:: PROBLEM STATEMENT ::
In the records that follow, the lines from the one containing "ATOM 114 C CA" to the one containing "ATOM 117 O O", inclusive, are to be given again exactly.

──────── INFORMATION SUPPLIED ────────

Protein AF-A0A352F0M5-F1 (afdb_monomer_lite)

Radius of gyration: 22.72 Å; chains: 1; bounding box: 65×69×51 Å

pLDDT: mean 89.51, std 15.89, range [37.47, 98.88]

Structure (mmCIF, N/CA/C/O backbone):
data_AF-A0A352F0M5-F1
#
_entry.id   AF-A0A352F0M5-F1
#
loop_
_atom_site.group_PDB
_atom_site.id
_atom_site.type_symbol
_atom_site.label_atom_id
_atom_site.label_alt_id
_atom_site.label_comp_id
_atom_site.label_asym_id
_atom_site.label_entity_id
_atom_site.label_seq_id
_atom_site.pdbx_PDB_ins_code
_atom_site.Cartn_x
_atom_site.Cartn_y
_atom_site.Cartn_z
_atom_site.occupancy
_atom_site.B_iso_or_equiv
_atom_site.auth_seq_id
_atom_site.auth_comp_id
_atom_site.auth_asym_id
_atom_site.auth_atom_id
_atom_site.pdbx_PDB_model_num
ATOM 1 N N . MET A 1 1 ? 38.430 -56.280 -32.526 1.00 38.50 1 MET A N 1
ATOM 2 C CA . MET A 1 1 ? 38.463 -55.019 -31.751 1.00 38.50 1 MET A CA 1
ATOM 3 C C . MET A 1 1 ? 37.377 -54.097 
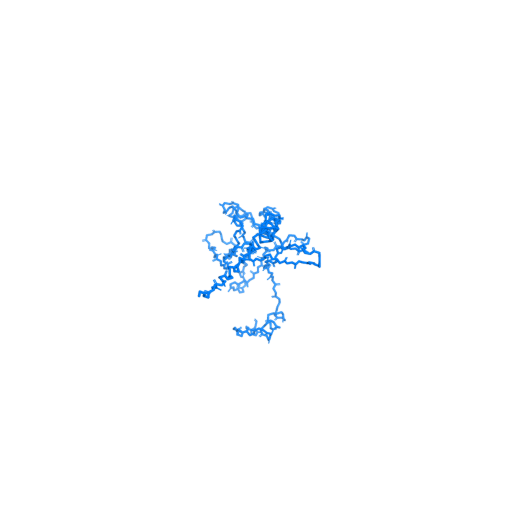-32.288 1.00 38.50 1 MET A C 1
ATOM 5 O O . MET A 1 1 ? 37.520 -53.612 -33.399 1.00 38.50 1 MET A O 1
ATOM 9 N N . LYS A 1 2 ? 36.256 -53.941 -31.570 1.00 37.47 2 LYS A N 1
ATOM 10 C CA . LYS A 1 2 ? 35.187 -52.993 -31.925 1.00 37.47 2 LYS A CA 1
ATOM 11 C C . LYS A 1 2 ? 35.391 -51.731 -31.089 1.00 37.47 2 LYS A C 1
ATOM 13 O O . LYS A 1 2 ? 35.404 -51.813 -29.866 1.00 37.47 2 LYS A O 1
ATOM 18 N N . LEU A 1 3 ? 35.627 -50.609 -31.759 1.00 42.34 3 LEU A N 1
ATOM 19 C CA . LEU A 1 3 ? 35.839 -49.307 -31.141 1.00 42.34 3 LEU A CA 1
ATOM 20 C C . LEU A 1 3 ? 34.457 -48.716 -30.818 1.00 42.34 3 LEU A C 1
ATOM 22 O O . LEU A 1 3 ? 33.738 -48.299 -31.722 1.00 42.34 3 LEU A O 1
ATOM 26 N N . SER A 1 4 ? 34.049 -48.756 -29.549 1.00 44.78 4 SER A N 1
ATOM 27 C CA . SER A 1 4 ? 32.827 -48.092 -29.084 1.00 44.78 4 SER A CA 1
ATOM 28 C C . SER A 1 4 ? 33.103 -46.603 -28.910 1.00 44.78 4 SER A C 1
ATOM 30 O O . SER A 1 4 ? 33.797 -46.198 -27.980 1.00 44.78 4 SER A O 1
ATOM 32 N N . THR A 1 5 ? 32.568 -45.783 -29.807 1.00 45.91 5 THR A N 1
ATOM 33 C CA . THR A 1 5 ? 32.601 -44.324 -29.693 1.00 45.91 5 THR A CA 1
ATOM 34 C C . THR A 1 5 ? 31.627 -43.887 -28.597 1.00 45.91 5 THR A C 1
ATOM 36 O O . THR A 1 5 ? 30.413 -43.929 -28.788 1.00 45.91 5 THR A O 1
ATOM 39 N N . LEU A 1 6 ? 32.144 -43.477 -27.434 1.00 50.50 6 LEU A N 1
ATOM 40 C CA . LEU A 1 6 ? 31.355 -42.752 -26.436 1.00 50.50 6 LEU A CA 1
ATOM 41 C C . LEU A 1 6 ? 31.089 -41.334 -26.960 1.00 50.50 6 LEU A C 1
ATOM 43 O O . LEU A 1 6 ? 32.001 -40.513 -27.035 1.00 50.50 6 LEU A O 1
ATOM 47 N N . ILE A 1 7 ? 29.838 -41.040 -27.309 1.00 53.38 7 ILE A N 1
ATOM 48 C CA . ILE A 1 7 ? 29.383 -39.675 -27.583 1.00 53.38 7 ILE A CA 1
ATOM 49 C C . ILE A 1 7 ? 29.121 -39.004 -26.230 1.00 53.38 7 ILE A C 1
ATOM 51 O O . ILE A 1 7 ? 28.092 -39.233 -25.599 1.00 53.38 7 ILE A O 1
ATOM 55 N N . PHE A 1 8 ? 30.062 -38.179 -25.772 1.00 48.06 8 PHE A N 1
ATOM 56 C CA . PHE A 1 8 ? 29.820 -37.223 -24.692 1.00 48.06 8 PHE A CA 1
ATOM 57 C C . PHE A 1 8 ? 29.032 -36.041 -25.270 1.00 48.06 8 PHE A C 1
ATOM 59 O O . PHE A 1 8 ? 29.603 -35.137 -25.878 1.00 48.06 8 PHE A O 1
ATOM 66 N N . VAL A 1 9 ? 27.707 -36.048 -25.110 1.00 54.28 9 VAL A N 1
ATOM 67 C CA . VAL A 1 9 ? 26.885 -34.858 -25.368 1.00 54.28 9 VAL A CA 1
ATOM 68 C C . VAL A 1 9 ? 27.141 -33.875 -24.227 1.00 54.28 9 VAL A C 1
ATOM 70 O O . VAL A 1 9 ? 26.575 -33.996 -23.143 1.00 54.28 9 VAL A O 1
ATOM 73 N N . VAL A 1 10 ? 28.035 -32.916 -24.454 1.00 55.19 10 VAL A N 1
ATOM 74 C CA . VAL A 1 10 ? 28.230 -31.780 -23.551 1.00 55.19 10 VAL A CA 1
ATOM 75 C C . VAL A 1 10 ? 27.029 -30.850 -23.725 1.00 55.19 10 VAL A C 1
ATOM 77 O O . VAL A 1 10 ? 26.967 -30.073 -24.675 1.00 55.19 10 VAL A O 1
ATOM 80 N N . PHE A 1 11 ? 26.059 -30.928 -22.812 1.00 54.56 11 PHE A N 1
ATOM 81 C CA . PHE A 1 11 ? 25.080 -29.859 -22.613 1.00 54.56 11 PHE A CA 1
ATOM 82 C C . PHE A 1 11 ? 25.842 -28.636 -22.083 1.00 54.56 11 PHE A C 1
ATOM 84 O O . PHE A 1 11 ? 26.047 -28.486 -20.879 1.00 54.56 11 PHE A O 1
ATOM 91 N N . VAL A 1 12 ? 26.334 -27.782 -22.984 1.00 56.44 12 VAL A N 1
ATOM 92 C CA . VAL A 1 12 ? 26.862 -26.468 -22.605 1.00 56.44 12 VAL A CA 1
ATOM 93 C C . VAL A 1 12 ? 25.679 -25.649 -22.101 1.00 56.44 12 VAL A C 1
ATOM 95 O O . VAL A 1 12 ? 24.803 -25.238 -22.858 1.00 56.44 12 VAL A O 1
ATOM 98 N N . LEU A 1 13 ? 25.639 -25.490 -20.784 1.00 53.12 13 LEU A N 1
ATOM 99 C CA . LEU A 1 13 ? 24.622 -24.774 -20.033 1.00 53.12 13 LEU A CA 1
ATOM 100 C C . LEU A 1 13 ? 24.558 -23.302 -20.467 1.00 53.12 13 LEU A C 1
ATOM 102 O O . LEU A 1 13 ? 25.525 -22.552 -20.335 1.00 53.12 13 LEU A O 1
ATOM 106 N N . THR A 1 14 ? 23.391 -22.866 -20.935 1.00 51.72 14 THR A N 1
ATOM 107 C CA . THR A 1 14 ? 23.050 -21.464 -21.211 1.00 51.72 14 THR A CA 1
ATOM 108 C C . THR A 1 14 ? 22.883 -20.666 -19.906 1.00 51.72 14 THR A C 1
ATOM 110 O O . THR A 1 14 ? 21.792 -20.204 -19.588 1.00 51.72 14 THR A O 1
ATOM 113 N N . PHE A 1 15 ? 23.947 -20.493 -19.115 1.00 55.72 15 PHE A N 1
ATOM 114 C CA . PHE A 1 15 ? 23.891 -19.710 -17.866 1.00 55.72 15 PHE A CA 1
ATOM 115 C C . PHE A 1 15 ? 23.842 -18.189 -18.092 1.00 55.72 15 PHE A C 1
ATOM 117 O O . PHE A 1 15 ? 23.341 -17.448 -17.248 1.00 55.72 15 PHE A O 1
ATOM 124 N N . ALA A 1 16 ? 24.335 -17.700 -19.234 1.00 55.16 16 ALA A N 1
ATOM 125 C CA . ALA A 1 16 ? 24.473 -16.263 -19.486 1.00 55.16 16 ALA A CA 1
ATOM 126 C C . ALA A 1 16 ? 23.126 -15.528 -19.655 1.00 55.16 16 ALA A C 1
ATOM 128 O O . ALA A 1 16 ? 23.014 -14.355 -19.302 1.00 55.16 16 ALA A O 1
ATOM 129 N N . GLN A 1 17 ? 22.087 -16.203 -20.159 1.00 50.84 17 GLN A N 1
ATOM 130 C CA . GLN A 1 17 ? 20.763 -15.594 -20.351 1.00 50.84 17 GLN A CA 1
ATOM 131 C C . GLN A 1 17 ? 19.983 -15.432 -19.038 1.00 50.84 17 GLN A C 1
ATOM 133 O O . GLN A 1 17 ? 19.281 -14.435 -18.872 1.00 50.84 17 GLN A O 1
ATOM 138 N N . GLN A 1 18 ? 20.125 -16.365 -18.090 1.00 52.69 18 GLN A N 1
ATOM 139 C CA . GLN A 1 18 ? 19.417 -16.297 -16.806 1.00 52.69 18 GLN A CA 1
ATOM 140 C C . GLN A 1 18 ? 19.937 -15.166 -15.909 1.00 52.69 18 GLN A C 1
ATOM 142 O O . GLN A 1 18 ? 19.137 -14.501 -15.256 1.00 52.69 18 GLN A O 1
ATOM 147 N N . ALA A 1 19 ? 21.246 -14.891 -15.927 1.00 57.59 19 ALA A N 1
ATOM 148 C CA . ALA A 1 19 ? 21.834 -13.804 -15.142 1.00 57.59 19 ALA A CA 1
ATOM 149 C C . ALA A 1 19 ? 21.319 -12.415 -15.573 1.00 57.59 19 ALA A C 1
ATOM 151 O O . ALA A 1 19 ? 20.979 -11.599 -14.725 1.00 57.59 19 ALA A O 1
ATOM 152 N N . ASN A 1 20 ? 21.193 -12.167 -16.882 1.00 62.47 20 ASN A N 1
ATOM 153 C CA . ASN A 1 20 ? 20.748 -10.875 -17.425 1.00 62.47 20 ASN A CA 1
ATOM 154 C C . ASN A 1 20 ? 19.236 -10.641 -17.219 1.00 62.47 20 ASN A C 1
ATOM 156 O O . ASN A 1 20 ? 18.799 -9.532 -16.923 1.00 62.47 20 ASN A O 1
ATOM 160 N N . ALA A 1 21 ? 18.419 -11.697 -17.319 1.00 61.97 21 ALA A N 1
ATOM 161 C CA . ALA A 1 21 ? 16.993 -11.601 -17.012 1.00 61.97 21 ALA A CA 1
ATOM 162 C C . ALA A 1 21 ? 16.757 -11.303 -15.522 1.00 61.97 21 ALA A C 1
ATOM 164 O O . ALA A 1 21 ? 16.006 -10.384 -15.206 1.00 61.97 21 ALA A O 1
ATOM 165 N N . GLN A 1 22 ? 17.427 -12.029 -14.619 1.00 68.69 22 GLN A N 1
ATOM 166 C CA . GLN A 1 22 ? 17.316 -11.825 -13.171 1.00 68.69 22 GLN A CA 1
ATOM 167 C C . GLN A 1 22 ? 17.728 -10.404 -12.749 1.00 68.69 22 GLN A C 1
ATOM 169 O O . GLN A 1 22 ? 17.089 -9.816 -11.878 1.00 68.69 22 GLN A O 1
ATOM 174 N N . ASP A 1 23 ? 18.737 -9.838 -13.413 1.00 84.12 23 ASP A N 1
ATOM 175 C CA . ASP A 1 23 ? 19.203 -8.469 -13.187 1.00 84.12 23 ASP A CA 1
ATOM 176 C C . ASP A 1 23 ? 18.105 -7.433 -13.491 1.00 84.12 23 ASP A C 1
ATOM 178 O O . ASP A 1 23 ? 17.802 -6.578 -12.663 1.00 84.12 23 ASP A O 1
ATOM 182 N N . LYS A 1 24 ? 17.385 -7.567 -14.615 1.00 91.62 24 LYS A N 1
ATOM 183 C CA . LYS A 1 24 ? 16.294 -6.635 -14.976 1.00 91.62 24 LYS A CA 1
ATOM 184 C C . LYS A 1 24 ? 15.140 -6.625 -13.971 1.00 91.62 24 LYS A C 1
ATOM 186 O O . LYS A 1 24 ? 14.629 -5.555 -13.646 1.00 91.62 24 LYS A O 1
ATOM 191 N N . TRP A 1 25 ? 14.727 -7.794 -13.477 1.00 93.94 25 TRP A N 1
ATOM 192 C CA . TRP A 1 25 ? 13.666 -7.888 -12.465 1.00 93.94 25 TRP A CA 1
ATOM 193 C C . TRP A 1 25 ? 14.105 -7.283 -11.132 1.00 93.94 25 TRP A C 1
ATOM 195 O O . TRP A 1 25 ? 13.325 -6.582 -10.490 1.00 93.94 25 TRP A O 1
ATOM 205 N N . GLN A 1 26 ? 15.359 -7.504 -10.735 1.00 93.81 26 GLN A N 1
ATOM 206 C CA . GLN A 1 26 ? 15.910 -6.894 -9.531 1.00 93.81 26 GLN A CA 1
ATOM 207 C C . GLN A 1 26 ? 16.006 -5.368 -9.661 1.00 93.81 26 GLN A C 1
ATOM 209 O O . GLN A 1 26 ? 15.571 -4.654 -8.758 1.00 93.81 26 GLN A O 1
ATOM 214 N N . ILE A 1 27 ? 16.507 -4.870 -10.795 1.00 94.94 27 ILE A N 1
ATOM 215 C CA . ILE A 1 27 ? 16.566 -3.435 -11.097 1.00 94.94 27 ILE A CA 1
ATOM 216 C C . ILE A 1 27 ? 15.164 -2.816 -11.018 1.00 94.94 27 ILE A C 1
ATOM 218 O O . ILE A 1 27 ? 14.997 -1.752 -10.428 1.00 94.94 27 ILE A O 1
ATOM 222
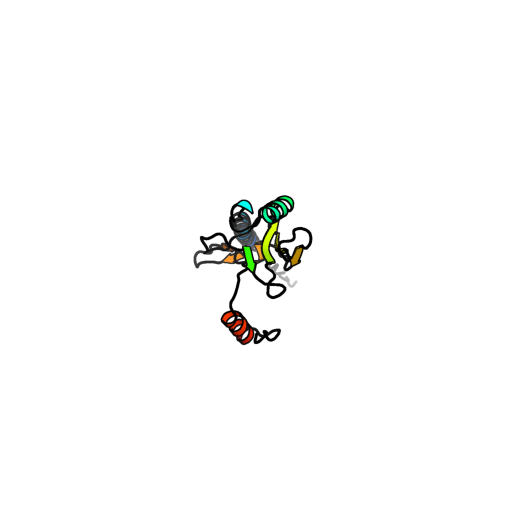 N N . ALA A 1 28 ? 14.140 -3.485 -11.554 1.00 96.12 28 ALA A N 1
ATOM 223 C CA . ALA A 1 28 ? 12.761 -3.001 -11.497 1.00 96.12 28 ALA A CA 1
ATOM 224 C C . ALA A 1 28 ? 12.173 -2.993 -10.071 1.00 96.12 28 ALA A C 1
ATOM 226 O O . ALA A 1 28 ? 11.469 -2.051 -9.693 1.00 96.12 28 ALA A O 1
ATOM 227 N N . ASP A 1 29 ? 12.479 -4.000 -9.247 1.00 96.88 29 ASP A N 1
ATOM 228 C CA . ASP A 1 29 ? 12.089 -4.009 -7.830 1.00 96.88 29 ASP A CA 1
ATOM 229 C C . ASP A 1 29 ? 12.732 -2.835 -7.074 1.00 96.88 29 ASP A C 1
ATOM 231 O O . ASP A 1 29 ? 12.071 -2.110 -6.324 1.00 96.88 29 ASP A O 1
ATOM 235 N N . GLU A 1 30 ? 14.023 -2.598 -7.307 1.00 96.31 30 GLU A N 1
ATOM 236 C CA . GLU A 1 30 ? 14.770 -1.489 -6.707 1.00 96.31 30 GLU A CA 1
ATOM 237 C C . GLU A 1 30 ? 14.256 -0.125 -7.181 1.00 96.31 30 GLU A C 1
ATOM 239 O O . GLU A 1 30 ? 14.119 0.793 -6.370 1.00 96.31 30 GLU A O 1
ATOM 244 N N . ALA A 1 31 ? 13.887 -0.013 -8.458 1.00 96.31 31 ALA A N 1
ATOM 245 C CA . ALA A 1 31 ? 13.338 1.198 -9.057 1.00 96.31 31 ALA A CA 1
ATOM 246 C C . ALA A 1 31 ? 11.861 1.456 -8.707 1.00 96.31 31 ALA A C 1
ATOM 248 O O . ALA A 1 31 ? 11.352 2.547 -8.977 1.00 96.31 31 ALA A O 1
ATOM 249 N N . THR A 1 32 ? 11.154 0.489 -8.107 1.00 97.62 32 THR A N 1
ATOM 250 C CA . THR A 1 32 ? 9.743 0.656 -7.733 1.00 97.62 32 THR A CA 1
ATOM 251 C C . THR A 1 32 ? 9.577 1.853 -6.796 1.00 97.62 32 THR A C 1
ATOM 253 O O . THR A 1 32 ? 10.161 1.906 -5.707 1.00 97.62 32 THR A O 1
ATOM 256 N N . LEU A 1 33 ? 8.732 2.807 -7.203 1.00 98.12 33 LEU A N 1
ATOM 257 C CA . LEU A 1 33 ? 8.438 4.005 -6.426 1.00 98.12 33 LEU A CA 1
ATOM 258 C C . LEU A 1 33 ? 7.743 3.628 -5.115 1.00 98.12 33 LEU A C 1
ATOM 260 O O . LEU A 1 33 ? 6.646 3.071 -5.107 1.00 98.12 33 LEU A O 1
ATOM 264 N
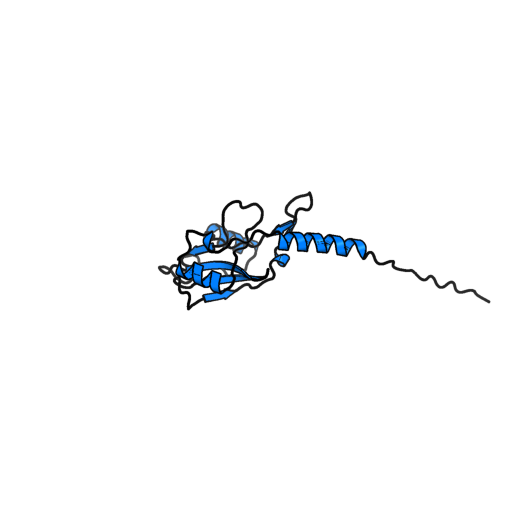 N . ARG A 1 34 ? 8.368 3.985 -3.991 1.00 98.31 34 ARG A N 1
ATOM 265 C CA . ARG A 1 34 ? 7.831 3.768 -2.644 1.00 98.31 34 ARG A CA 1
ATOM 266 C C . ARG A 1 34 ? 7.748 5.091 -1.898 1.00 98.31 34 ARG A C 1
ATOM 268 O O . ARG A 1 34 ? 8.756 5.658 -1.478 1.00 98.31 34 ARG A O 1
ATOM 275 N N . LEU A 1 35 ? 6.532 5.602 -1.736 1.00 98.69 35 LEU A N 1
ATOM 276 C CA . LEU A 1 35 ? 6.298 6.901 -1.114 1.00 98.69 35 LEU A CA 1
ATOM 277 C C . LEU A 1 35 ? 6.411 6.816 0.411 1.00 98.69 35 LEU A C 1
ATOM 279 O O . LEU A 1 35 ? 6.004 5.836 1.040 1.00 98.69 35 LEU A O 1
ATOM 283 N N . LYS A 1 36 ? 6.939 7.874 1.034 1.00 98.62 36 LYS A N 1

────────

:: ANSWER SPACE ::
ATOM 114 C CA . PHE A 1 15 ? 23.891 -19.710 -17.866 1.00 55.72 15 PHE A CA 1
ATOM 115 C C . PHE A 1 15 ? 23.842 -18.189 -18.092 1.00 55.72 15 PHE A C 1
ATOM 117 O O . PHE A 1 15 ? 23.341 -17.448 -17.248 1.00 55.72 15 PHE A O 1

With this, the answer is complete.